The other thing is that last night while playing tug in our tiled dining room, she stopped playing, trotted into the carpeted living room, and peed on the carpet. This has never happened before. She was incredibly easy to housetrain. She has accidents periodically but they're almost always due to too much excitement and owners who aren't mindful enough that excited puppy + activity = go out frequently. But she has never trotted away from the door and willfully chosen to go somewhere else instead.

Are we being tested? Or is she just not feeling well? We know she's teething because there's some blood on her gums or on toys after she plays with them and ice has become the most coveted treat ever. She always liked it, but now she can't get enough of it. Same with frozen washcloths (which she can't have for too long because she eats them), frozen kongs, frozen marrow bones, frozen anything. 

She's still sweet and playful and mostly obeys our commands, but I don't want to give her a pass on bad behavior just because she doesn't feel well. I know she's still very young. She gets her final shots next week and starts puppy training the week after, so we're being as proactive as possible. We've also socialized her around people as much as we can (she's met about 100 people so far) and we plan to do a lot more once we can take her more places.

I'd love any advice from the voices of experience. Thanks!


----------



## Mary Beth (Apr 17, 2010)

Your pup is only 15 weeks -not even 4 months, just a toddler. When you take something from her mouth that she shouldn't have - have something else to give her in its place. I kept toys and chew items all over the house when my Sting was a pup, so I could redirect him. A toy that squeaks is a great way to redirect - make the toy squeak - when pup looks up - say happily "this is yours" and encourage pup to bite and hold it. For the accident - that is why I played outside with my Sting - it is the exercise that gets the bladder going and a pup has very little control. What I found to be the best help against chewing and accidents, was to keep him on a leash tied to my belt, or when he was loose in the same room with me - I had a gate up to block the exit - that way I could redirect with the toy, watch if he needed to potty. If I couldn't watch him, I would put him in his crate with his toys.


----------



## WendyM (Aug 21, 2013)

Thanks so much for the reply Mary Beth. I know, she's just a baby and I know she's hurting some right now, which is probably confusing to her. We had been making some progress with the constant puppy biting but the teething has reset the clock on that some. I wish we had worked on drop it and trading from the very beginning because we're running a huge deficit with asking for things, so of course she doesn't trust us to take something from her now. This is going to be a priority to work on lots of fun games to take things from her, treat her, and then give them back. And in the meantime we just have to work harder on not letting her get things in the first place. She got something small from the patio today and had swallowed it before I could pull her back. That's my fault and I need to do a better job of scoping the area before letting her sniff around. Hopefully it wasn't anything that can hurt her but all I can do about it now is watch her.
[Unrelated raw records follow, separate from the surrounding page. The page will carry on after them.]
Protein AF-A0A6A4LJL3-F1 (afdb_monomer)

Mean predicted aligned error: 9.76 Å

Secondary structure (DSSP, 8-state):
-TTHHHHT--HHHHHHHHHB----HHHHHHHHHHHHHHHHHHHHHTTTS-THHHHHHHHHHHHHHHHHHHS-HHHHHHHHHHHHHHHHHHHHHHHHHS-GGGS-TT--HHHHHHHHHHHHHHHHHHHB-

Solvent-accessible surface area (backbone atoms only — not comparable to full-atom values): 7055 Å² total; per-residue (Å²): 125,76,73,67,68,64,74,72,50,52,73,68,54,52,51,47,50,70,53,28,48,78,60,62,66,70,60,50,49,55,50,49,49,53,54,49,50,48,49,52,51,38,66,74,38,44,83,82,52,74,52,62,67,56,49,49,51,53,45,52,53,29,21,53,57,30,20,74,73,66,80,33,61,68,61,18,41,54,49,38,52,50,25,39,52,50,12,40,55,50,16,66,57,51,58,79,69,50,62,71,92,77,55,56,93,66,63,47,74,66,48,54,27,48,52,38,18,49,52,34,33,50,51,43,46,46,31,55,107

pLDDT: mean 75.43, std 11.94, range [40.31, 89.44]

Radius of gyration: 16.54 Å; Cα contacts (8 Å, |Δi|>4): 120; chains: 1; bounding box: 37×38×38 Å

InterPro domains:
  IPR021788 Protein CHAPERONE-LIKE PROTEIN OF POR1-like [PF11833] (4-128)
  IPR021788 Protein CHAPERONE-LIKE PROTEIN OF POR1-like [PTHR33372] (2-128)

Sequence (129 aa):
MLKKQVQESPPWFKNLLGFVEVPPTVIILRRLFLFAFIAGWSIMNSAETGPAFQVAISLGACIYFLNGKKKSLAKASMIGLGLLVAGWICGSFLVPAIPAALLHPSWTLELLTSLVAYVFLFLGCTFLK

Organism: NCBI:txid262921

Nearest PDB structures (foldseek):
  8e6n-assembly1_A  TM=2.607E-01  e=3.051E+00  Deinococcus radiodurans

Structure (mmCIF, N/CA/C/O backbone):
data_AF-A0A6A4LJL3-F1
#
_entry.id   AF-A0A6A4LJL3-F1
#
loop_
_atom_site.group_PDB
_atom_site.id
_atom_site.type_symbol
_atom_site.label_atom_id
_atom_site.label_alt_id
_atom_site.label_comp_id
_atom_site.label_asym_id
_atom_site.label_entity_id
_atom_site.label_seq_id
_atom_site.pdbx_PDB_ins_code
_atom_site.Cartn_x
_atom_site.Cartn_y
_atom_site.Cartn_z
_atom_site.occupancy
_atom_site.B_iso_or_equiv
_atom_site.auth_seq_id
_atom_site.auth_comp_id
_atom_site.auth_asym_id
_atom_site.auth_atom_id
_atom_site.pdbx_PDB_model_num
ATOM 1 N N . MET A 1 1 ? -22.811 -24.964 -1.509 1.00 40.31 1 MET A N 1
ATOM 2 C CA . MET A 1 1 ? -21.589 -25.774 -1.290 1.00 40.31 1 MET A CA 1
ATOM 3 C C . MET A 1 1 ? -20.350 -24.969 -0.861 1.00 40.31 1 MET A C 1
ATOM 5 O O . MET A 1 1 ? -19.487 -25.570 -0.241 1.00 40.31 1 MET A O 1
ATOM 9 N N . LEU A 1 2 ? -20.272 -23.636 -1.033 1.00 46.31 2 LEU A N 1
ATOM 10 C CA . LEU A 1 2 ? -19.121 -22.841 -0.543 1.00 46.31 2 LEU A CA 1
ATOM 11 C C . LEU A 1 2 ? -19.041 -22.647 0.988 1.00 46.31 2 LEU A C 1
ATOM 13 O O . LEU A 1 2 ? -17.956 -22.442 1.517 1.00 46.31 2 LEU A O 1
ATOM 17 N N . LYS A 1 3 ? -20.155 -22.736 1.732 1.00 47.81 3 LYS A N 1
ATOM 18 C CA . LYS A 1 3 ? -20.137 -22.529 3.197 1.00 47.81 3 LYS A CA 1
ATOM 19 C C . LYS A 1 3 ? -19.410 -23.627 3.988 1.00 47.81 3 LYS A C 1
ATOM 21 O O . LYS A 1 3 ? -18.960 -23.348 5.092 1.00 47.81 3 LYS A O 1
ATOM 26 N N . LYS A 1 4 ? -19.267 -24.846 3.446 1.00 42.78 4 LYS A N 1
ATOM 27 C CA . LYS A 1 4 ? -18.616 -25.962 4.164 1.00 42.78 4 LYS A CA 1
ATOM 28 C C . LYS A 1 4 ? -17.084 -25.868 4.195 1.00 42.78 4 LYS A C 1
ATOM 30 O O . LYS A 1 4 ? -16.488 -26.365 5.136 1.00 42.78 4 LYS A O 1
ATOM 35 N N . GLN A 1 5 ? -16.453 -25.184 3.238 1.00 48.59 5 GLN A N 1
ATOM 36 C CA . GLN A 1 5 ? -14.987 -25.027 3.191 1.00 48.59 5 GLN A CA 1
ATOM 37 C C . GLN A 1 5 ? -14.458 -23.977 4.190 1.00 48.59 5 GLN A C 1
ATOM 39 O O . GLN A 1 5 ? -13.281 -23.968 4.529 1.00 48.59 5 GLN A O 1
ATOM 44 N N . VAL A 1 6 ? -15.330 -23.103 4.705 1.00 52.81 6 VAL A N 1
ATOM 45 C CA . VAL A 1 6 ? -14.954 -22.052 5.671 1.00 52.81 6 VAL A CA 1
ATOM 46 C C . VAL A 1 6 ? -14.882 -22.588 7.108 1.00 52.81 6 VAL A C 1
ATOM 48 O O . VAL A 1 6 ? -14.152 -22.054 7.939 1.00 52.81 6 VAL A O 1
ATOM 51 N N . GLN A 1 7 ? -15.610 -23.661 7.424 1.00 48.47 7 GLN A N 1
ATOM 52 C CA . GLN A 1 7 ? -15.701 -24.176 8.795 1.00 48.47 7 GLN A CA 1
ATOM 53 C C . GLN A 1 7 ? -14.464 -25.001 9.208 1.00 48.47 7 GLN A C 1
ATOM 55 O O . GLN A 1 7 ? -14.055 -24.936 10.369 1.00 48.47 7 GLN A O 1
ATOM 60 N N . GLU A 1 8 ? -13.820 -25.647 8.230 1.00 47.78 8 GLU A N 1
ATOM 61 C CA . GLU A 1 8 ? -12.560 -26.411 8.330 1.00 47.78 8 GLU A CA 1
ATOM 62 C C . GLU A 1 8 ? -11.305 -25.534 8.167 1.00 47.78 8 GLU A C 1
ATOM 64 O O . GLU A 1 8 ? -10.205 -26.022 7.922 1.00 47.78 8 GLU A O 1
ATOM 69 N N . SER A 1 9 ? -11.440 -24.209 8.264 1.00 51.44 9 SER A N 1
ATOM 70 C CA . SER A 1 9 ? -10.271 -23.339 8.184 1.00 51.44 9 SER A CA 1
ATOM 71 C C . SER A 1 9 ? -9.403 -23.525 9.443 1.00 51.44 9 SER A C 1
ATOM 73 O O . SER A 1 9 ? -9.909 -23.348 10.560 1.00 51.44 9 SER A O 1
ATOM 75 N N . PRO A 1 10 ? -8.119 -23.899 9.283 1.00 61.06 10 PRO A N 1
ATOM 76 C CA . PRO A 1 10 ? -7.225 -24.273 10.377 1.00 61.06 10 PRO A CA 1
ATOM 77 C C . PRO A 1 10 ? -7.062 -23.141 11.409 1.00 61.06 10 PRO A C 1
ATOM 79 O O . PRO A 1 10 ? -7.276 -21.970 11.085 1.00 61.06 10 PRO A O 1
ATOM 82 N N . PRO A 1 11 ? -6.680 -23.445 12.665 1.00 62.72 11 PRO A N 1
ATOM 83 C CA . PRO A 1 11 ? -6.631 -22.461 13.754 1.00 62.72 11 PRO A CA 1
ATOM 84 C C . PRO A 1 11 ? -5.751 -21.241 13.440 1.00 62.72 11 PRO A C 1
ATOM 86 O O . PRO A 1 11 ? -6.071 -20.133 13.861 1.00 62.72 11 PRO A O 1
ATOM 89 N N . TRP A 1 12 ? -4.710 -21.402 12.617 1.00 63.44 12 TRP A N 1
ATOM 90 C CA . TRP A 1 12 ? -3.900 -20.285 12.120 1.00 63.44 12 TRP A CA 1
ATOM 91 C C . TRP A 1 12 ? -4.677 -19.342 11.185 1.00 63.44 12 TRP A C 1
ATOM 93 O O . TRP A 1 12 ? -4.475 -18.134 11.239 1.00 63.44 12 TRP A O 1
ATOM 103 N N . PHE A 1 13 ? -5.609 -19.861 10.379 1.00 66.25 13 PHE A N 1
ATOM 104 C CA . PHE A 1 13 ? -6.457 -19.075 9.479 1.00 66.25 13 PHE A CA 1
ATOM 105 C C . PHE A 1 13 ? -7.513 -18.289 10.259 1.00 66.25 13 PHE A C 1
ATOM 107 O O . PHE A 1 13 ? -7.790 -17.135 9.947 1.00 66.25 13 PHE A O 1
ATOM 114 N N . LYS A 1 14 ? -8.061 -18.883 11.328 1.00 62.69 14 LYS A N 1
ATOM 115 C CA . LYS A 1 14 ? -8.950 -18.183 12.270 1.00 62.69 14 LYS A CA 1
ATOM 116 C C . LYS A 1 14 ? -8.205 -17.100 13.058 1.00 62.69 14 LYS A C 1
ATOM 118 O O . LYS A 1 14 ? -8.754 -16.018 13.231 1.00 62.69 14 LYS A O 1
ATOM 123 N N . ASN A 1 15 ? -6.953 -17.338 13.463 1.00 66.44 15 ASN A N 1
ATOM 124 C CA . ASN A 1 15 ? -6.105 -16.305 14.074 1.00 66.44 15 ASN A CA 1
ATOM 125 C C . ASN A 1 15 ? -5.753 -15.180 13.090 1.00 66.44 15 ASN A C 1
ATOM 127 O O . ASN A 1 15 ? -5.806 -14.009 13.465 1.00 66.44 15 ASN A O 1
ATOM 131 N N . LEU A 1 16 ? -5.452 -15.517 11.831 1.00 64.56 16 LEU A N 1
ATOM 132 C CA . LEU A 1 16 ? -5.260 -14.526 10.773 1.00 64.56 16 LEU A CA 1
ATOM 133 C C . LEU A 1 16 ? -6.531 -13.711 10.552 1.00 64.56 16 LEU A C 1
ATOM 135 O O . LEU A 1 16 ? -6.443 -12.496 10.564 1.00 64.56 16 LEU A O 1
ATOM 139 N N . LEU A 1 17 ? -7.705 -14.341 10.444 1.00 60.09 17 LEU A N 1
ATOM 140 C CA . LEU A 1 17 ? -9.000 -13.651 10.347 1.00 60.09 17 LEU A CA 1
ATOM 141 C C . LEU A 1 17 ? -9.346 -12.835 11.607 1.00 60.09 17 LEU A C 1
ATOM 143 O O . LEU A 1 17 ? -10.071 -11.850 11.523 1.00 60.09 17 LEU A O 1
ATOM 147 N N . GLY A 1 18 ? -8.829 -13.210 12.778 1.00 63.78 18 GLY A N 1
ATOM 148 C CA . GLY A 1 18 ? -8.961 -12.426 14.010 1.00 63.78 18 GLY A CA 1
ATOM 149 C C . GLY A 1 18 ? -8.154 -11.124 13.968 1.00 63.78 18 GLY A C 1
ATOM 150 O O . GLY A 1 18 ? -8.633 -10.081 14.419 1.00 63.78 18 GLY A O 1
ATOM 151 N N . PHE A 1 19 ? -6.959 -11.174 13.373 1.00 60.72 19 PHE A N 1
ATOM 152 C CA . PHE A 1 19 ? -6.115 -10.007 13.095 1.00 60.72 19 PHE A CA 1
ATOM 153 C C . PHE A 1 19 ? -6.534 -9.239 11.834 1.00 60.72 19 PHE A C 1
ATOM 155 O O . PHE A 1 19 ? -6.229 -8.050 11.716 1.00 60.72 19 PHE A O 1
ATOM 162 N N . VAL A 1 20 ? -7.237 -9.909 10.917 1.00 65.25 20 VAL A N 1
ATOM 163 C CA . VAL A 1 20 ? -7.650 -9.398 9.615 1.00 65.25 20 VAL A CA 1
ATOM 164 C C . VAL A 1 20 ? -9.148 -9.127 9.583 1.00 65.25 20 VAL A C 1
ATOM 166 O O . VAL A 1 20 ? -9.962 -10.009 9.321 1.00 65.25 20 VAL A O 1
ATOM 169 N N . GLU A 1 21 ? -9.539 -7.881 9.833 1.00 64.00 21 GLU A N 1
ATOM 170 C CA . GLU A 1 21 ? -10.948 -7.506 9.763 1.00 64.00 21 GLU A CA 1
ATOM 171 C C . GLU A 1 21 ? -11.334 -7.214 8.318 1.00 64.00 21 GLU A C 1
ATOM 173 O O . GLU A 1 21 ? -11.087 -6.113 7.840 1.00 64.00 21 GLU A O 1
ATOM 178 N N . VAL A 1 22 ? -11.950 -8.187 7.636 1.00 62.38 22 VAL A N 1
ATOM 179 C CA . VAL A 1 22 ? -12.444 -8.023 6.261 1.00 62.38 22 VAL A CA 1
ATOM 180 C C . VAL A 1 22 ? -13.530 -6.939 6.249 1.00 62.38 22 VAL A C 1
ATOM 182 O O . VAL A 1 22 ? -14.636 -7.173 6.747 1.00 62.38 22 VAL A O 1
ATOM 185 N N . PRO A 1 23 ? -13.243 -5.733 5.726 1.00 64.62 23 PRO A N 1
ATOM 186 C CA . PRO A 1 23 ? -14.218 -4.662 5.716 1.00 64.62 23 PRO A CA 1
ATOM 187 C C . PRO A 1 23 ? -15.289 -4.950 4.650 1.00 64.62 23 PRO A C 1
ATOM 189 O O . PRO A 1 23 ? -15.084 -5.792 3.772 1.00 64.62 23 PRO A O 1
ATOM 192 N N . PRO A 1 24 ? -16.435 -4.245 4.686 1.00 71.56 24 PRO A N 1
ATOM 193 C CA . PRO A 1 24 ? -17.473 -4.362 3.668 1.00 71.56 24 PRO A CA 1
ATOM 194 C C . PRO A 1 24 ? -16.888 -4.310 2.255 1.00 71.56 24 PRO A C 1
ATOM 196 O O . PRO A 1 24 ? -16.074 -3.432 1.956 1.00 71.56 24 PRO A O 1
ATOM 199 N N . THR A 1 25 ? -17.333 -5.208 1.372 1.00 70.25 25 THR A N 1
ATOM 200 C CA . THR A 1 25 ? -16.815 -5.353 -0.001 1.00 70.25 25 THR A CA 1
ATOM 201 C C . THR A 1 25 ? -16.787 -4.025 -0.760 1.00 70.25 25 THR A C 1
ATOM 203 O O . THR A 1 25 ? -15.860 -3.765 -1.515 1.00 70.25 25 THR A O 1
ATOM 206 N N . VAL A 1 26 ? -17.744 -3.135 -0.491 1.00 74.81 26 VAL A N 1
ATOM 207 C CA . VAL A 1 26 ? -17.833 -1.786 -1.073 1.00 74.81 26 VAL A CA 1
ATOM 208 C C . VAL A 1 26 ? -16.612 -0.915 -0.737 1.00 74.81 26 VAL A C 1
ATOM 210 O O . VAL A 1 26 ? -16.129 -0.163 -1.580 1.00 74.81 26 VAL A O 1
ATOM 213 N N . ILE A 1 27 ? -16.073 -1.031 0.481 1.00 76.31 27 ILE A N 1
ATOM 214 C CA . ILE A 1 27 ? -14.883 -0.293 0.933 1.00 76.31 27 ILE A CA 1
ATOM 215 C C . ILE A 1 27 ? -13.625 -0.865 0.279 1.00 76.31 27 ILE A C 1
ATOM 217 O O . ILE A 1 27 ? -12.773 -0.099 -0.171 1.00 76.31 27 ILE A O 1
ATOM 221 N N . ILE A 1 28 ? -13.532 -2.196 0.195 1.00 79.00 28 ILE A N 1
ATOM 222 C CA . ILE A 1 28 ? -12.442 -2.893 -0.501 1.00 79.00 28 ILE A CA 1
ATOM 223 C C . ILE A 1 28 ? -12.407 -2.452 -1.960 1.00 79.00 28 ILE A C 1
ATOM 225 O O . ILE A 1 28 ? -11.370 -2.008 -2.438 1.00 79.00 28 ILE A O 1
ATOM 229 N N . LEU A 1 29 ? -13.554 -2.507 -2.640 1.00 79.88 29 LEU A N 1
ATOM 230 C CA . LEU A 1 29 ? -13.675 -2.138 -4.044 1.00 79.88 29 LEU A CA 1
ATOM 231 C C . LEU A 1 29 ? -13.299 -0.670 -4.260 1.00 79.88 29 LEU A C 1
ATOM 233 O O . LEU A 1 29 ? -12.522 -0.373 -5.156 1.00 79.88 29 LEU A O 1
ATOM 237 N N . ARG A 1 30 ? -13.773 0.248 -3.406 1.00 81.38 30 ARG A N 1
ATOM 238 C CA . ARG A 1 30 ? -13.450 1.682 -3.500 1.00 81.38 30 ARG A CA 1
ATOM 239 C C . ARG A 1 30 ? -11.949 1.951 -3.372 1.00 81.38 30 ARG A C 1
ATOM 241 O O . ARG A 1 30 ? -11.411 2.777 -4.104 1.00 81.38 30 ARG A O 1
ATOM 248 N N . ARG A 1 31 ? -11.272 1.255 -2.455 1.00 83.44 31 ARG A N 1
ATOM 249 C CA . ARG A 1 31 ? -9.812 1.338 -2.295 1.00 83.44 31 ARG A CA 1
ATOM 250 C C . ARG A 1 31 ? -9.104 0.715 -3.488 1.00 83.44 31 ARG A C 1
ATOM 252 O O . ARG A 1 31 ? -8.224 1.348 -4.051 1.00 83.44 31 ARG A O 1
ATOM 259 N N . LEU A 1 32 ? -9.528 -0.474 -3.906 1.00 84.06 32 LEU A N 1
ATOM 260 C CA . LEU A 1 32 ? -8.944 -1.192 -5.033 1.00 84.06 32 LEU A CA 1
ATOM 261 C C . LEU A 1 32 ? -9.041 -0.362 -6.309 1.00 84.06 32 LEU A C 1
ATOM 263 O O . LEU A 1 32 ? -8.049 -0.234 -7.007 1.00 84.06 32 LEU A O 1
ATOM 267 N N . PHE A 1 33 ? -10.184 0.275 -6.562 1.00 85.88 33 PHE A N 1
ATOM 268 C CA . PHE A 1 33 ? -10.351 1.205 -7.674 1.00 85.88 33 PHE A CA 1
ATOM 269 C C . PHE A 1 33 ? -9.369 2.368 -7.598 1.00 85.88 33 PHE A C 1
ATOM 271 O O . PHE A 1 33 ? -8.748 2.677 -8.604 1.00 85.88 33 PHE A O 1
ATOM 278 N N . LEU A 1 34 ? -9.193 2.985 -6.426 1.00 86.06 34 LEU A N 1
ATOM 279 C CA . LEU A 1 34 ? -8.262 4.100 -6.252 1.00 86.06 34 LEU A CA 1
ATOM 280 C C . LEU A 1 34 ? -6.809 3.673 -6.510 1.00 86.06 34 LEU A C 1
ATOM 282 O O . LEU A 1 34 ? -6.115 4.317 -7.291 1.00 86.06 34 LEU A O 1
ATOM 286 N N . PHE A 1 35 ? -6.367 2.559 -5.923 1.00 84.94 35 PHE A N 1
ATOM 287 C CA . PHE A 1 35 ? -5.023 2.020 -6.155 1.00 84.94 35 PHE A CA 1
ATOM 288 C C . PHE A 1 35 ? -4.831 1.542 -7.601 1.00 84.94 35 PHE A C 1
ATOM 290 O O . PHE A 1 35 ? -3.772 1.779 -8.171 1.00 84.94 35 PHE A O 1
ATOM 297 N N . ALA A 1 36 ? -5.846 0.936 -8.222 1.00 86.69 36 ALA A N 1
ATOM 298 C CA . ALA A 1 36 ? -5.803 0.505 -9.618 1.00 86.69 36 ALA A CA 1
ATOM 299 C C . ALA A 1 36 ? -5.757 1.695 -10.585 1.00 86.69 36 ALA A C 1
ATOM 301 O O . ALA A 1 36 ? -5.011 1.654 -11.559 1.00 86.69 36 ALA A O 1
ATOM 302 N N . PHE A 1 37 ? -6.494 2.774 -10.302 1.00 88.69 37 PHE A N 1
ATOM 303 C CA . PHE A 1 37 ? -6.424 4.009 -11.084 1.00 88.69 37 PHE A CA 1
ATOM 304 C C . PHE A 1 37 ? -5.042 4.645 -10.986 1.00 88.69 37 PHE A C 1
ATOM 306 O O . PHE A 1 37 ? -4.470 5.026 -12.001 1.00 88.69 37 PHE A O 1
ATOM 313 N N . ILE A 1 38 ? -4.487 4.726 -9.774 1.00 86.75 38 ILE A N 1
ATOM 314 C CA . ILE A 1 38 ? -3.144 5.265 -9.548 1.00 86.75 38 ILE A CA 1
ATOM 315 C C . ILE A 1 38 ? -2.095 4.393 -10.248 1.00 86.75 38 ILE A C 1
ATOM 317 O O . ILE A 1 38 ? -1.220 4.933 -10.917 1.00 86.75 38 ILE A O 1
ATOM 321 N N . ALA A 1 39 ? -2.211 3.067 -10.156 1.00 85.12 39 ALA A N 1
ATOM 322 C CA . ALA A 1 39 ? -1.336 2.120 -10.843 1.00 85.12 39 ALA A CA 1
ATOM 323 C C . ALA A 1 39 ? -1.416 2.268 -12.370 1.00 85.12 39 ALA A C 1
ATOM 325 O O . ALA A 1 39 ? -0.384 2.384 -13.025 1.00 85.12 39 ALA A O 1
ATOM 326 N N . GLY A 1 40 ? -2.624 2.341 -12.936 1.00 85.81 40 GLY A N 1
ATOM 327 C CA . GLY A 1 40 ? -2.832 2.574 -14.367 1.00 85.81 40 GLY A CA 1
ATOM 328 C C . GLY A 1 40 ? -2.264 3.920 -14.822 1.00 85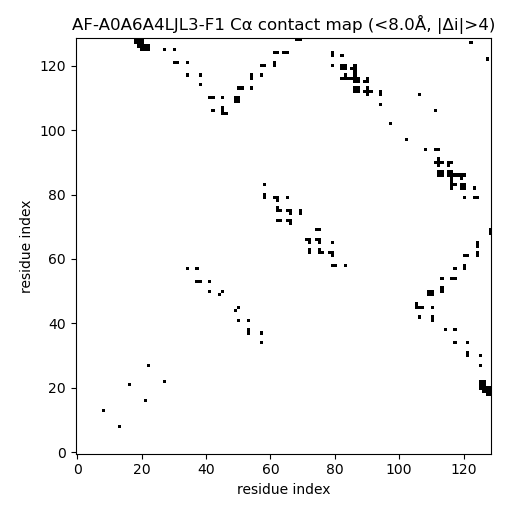.81 40 GLY A C 1
ATOM 329 O O . GLY A 1 40 ? -1.536 3.981 -15.810 1.00 85.81 40 GLY A O 1
ATOM 330 N N . TRP A 1 41 ? -2.500 4.982 -14.047 1.00 84.25 41 TRP A N 1
ATOM 331 C CA . TRP A 1 41 ? -1.897 6.295 -14.284 1.00 84.25 41 TRP A CA 1
ATOM 332 C C . TRP A 1 41 ? -0.369 6.233 -14.232 1.00 84.25 41 TRP A C 1
ATOM 334 O O . TRP A 1 41 ? 0.303 6.920 -14.993 1.00 84.25 41 TRP A O 1
ATOM 344 N N . SER A 1 42 ? 0.185 5.402 -13.346 1.00 81.94 42 SER A N 1
ATOM 345 C CA . SER A 1 42 ? 1.630 5.228 -13.168 1.00 81.94 42 SER A CA 1
ATOM 346 C C . SER A 1 42 ? 2.237 4.589 -14.392 1.00 81.94 42 SER A C 1
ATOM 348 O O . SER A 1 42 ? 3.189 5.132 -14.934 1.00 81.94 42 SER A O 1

We never have her outside of the crate if we're not with her, but the accidents happen quicker than we can react to sometimes. The concerning thing in this case is that she intentionally went into another room. She knows where the door is and she will go to it if she wants out. Or sometimes she doesn't make it there because she's too excited. But this is the first time she's gone somewhere she's not supposed to go on purpose.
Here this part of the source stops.